## TASK BRIEF
Please set down exactly the lines of the listing below from the line containing "ATOM 41 N N" through the line containing "ATOM 82 O O", both lines included, leaving out all other lines.

─── SOURCE MATERIAL ───

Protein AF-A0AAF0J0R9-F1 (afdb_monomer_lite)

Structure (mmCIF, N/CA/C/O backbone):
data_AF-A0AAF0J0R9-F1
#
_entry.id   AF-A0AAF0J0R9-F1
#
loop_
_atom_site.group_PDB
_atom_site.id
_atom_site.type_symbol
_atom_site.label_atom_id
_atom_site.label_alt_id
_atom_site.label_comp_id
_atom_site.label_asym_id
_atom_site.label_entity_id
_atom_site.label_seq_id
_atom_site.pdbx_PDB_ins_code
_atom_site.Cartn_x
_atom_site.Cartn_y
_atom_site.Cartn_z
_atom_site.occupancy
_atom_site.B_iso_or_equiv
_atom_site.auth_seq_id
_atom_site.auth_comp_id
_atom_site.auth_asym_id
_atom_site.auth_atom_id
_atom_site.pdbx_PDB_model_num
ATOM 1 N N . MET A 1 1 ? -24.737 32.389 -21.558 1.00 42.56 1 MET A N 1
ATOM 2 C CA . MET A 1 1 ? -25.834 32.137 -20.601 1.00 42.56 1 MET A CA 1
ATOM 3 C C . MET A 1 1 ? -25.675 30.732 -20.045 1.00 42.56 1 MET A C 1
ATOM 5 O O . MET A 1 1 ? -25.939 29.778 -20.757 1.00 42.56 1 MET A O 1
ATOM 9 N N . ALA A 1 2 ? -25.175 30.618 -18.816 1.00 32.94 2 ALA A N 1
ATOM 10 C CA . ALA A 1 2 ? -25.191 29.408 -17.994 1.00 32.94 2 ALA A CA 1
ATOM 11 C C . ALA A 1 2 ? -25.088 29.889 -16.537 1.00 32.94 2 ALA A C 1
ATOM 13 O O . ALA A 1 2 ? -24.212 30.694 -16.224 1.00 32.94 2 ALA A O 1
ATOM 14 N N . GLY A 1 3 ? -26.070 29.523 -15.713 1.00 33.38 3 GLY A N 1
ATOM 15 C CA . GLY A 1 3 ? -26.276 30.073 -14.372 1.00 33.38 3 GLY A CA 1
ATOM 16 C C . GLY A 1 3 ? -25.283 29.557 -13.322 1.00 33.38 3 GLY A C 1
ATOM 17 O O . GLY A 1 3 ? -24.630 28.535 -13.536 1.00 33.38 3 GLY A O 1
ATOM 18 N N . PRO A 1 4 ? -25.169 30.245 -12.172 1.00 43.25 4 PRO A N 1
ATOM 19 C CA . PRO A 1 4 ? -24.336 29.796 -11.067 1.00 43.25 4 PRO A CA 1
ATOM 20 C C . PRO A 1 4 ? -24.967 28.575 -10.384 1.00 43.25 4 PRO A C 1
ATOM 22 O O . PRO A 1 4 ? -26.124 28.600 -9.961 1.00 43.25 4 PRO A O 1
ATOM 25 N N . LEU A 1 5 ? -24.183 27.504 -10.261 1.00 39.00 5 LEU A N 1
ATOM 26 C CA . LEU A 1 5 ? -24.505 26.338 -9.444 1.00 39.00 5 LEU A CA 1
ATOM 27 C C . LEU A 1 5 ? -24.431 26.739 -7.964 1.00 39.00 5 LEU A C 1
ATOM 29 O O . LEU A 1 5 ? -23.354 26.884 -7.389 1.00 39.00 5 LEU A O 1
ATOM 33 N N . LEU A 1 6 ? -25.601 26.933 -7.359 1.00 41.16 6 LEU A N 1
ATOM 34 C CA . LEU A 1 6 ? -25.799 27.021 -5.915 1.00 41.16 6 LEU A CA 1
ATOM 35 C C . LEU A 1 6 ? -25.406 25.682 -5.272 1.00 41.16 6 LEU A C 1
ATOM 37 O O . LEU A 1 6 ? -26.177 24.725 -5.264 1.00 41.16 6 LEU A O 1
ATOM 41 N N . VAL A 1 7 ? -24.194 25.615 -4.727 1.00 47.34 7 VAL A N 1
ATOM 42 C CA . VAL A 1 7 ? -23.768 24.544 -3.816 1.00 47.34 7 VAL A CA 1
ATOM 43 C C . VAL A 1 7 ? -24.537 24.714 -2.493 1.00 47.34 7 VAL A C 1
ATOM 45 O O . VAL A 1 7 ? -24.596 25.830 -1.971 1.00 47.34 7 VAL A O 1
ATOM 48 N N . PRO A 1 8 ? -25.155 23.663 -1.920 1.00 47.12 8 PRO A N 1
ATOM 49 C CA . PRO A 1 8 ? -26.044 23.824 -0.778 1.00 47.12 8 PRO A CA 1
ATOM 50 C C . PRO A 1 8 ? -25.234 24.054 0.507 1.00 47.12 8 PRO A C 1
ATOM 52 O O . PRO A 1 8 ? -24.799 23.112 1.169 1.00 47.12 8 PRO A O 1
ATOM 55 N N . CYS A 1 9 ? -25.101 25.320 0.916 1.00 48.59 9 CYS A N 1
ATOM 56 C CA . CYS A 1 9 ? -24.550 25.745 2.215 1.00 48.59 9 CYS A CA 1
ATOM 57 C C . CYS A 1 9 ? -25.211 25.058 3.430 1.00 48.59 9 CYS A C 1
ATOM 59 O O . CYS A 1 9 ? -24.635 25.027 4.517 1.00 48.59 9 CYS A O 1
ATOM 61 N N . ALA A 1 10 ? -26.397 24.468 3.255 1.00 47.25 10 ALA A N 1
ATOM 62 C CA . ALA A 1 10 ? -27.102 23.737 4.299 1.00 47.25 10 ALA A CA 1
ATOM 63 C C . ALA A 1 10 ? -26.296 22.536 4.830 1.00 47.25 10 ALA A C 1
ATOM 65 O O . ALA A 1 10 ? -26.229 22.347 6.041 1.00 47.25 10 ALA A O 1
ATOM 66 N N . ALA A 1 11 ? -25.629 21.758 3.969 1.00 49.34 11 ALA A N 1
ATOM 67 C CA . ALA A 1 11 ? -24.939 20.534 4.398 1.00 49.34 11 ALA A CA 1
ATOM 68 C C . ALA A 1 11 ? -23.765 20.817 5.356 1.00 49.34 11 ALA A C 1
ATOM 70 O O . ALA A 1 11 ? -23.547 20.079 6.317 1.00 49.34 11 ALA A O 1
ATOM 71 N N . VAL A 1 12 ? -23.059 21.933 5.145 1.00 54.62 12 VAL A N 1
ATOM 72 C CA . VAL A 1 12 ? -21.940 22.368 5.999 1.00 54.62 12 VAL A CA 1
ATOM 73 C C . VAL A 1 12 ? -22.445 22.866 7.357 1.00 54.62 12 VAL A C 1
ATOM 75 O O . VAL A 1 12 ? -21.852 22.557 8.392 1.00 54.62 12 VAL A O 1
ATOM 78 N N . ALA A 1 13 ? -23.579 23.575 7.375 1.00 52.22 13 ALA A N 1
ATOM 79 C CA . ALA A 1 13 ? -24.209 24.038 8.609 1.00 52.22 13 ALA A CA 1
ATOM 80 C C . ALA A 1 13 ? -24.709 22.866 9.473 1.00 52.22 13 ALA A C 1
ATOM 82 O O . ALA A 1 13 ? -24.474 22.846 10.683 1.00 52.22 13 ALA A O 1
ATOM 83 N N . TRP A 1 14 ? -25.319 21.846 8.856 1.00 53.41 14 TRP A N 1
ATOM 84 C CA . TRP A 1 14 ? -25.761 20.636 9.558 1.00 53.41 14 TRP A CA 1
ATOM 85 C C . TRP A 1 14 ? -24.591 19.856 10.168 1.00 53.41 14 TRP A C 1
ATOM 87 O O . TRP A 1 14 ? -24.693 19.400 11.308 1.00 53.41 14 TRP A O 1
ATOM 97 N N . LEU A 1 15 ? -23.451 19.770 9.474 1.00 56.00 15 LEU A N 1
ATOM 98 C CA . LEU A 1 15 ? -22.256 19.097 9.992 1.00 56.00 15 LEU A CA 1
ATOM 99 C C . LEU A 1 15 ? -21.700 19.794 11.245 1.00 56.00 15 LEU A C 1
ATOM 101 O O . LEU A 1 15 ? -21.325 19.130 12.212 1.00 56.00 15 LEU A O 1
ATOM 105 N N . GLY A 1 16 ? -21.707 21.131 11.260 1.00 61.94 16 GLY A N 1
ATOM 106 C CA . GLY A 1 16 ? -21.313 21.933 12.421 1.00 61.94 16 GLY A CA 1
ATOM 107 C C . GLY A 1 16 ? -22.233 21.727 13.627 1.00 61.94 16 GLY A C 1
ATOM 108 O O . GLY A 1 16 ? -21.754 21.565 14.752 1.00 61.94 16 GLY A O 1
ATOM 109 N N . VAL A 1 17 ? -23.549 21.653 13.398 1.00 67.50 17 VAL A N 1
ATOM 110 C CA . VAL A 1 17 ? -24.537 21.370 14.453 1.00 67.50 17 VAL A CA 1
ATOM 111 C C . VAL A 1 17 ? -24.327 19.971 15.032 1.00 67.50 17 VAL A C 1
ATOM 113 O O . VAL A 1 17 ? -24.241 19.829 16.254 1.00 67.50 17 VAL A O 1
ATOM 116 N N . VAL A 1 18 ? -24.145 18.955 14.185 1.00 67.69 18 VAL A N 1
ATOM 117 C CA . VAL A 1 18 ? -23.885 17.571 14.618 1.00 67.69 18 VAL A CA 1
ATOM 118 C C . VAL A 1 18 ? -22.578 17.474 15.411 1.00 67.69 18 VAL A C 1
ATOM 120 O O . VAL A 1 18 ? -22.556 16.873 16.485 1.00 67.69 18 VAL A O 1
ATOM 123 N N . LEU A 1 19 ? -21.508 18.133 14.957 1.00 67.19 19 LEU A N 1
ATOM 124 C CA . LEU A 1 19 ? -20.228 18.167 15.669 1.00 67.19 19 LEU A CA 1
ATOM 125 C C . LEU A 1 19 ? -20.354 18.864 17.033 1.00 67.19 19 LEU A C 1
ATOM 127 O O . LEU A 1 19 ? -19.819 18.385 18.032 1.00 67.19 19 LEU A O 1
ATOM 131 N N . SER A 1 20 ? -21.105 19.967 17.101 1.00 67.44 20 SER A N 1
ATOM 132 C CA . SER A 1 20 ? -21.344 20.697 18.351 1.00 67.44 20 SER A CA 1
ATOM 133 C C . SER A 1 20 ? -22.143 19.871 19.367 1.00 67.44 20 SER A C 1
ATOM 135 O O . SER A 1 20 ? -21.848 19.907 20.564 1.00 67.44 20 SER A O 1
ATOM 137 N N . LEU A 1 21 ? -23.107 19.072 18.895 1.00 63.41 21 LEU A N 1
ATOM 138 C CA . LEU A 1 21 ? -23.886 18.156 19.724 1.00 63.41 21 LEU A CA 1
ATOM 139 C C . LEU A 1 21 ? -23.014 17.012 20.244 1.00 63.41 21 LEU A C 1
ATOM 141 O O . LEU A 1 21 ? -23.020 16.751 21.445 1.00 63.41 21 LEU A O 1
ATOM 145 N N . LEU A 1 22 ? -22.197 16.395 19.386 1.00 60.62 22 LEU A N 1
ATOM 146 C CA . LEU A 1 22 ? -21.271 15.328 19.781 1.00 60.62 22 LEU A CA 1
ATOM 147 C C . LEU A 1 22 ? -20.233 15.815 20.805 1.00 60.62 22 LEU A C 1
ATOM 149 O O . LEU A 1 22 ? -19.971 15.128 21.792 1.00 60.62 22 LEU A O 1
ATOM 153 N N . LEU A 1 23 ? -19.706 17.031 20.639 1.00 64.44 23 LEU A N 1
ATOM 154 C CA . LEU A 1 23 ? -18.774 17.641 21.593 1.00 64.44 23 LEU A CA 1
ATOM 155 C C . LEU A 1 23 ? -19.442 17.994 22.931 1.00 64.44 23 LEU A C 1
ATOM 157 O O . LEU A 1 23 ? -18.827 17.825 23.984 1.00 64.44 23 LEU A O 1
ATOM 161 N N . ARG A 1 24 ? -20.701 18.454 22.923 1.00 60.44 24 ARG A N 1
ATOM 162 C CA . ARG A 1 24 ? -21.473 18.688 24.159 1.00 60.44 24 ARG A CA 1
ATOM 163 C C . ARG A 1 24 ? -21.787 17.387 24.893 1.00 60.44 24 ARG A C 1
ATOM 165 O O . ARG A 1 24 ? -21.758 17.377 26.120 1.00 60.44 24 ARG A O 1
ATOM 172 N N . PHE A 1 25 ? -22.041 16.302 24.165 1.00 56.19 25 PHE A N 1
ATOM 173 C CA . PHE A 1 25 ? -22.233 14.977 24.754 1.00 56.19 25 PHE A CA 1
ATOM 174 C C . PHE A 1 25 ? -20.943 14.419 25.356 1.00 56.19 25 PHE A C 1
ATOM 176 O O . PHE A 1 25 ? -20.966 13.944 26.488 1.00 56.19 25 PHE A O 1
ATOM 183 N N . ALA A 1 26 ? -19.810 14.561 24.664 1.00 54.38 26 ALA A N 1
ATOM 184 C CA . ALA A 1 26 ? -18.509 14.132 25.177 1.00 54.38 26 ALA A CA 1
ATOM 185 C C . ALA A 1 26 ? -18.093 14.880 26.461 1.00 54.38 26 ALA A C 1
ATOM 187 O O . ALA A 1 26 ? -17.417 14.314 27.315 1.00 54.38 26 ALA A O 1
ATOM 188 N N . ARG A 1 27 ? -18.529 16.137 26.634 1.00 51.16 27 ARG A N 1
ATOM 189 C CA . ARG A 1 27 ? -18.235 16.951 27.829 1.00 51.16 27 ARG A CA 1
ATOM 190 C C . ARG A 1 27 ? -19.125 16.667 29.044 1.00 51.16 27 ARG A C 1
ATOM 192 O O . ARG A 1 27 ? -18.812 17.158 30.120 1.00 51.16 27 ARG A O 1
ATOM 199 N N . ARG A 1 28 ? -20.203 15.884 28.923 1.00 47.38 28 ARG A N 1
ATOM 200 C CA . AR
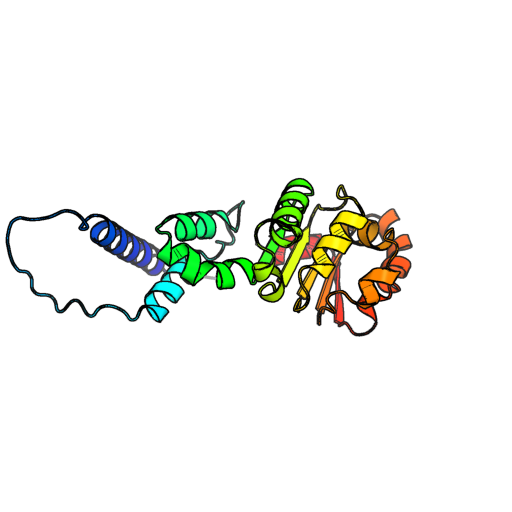G A 1 28 ? -21.131 15.580 30.039 1.00 47.38 28 ARG A CA 1
ATOM 201 C C . ARG A 1 28 ? -20.745 14.338 30.862 1.00 47.38 28 ARG A C 1
ATOM 203 O O . ARG A 1 28 ? -21.584 13.783 31.562 1.00 47.38 28 ARG A O 1
ATOM 210 N N . GLY A 1 29 ? -19.480 13.916 30.804 1.00 45.50 29 GLY A N 1
ATOM 211 C CA . GLY A 1 29 ? -18.930 12.806 31.595 1.00 45.50 29 GLY A CA 1
ATOM 212 C C . GLY A 1 29 ? -18.618 13.118 33.068 1.00 45.50 29 GLY A C 1
ATOM 213 O O . GLY A 1 29 ? -18.104 12.247 33.760 1.00 45.50 29 GLY A O 1
ATOM 214 N N . THR A 1 30 ? -18.919 14.318 33.569 1.00 39.97 30 THR A N 1
ATOM 215 C CA . THR A 1 30 ? -18.767 14.696 34.986 1.00 39.97 30 THR A CA 1
ATOM 216 C C . THR A 1 30 ? -20.017 15.448 35.480 1.00 39.97 30 THR A C 1
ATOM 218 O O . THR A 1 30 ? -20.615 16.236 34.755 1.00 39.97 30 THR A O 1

───

## TASK SOLUTION
ATOM 41 N N . VAL A 1 7 ? -24.194 25.615 -4.727 1.00 47.34 7 VAL A N 1
ATOM 42 C CA . VAL A 1 7 ? -23.768 24.544 -3.816 1.00 47.34 7 VAL A CA 1
ATOM 43 C C . VAL A 1 7 ? -24.537 24.714 -2.493 1.00 47.34 7 VAL A C 1
ATOM 45 O O . VAL A 1 7 ? -24.596 25.830 -1.971 1.00 47.34 7 VAL A O 1
ATOM 48 N N . PRO A 1 8 ? -25.155 23.663 -1.920 1.00 47.12 8 PRO A N 1
ATOM 49 C CA . PRO A 1 8 ? -26.044 23.824 -0.778 1.00 47.12 8 PRO A CA 1
ATOM 50 C C . PRO A 1 8 ? -25.234 24.054 0.507 1.00 47.12 8 PRO A C 1
ATOM 52 O O . PRO A 1 8 ? -24.799 23.112 1.169 1.00 47.12 8 PRO A O 1
ATOM 55 N N . CYS A 1 9 ? -25.101 25.320 0.916 1.00 48.59 9 CYS A N 1
ATOM 56 C CA . CYS A 1 9 ? -24.550 25.745 2.215 1.00 48.59 9 CYS A CA 1
ATOM 57 C C . CYS A 1 9 ? -25.211 25.058 3.430 1.00 48.59 9 CYS A C 1
ATOM 59 O O . CYS A 1 9 ? -24.635 25.027 4.517 1.00 48.59 9 CYS A O 1
ATOM 61 N N . ALA A 1 10 ? -26.397 24.468 3.255 1.00 47.25 10 ALA A N 1
ATOM 62 C CA . ALA A 1 10 ? -27.102 23.737 4.299 1.00 47.25 10 ALA A CA 1
ATOM 63 C C . ALA A 1 10 ? -26.296 22.536 4.830 1.00 47.25 10 ALA A C 1
ATOM 65 O O . ALA A 1 10 ? -26.229 22.347 6.041 1.00 47.25 10 ALA A O 1
ATOM 66 N N . ALA A 1 11 ? -25.629 21.758 3.969 1.00 49.34 11 ALA A N 1
ATOM 67 C CA . ALA A 1 11 ? -24.939 20.534 4.398 1.00 49.34 11 ALA A CA 1
ATOM 68 C C . ALA A 1 11 ? -23.765 20.817 5.356 1.00 49.34 11 ALA A C 1
ATOM 70 O O . ALA A 1 11 ? -23.547 20.079 6.317 1.00 49.34 11 ALA A O 1
ATOM 71 N N . VAL A 1 12 ? -23.059 21.933 5.145 1.00 54.62 12 VAL A N 1
ATOM 72 C CA . VAL A 1 12 ? -21.940 22.368 5.999 1.00 54.62 12 VAL A CA 1
ATOM 73 C C . VAL A 1 12 ? -22.445 22.866 7.357 1.00 54.62 12 VAL A C 1
ATOM 75 O O . VAL A 1 12 ? -21.852 22.557 8.392 1.00 54.62 12 VAL A O 1
ATOM 78 N N . ALA A 1 13 ? -23.579 23.575 7.375 1.00 52.22 13 ALA A N 1
ATOM 79 C CA . ALA A 1 13 ? -24.209 24.038 8.609 1.00 52.22 13 ALA A CA 1
ATOM 80 C C . ALA A 1 13 ? -24.709 22.866 9.473 1.00 52.22 13 ALA A C 1
ATOM 82 O O . ALA A 1 13 ? -24.474 22.846 10.683 1.00 52.22 13 ALA A O 1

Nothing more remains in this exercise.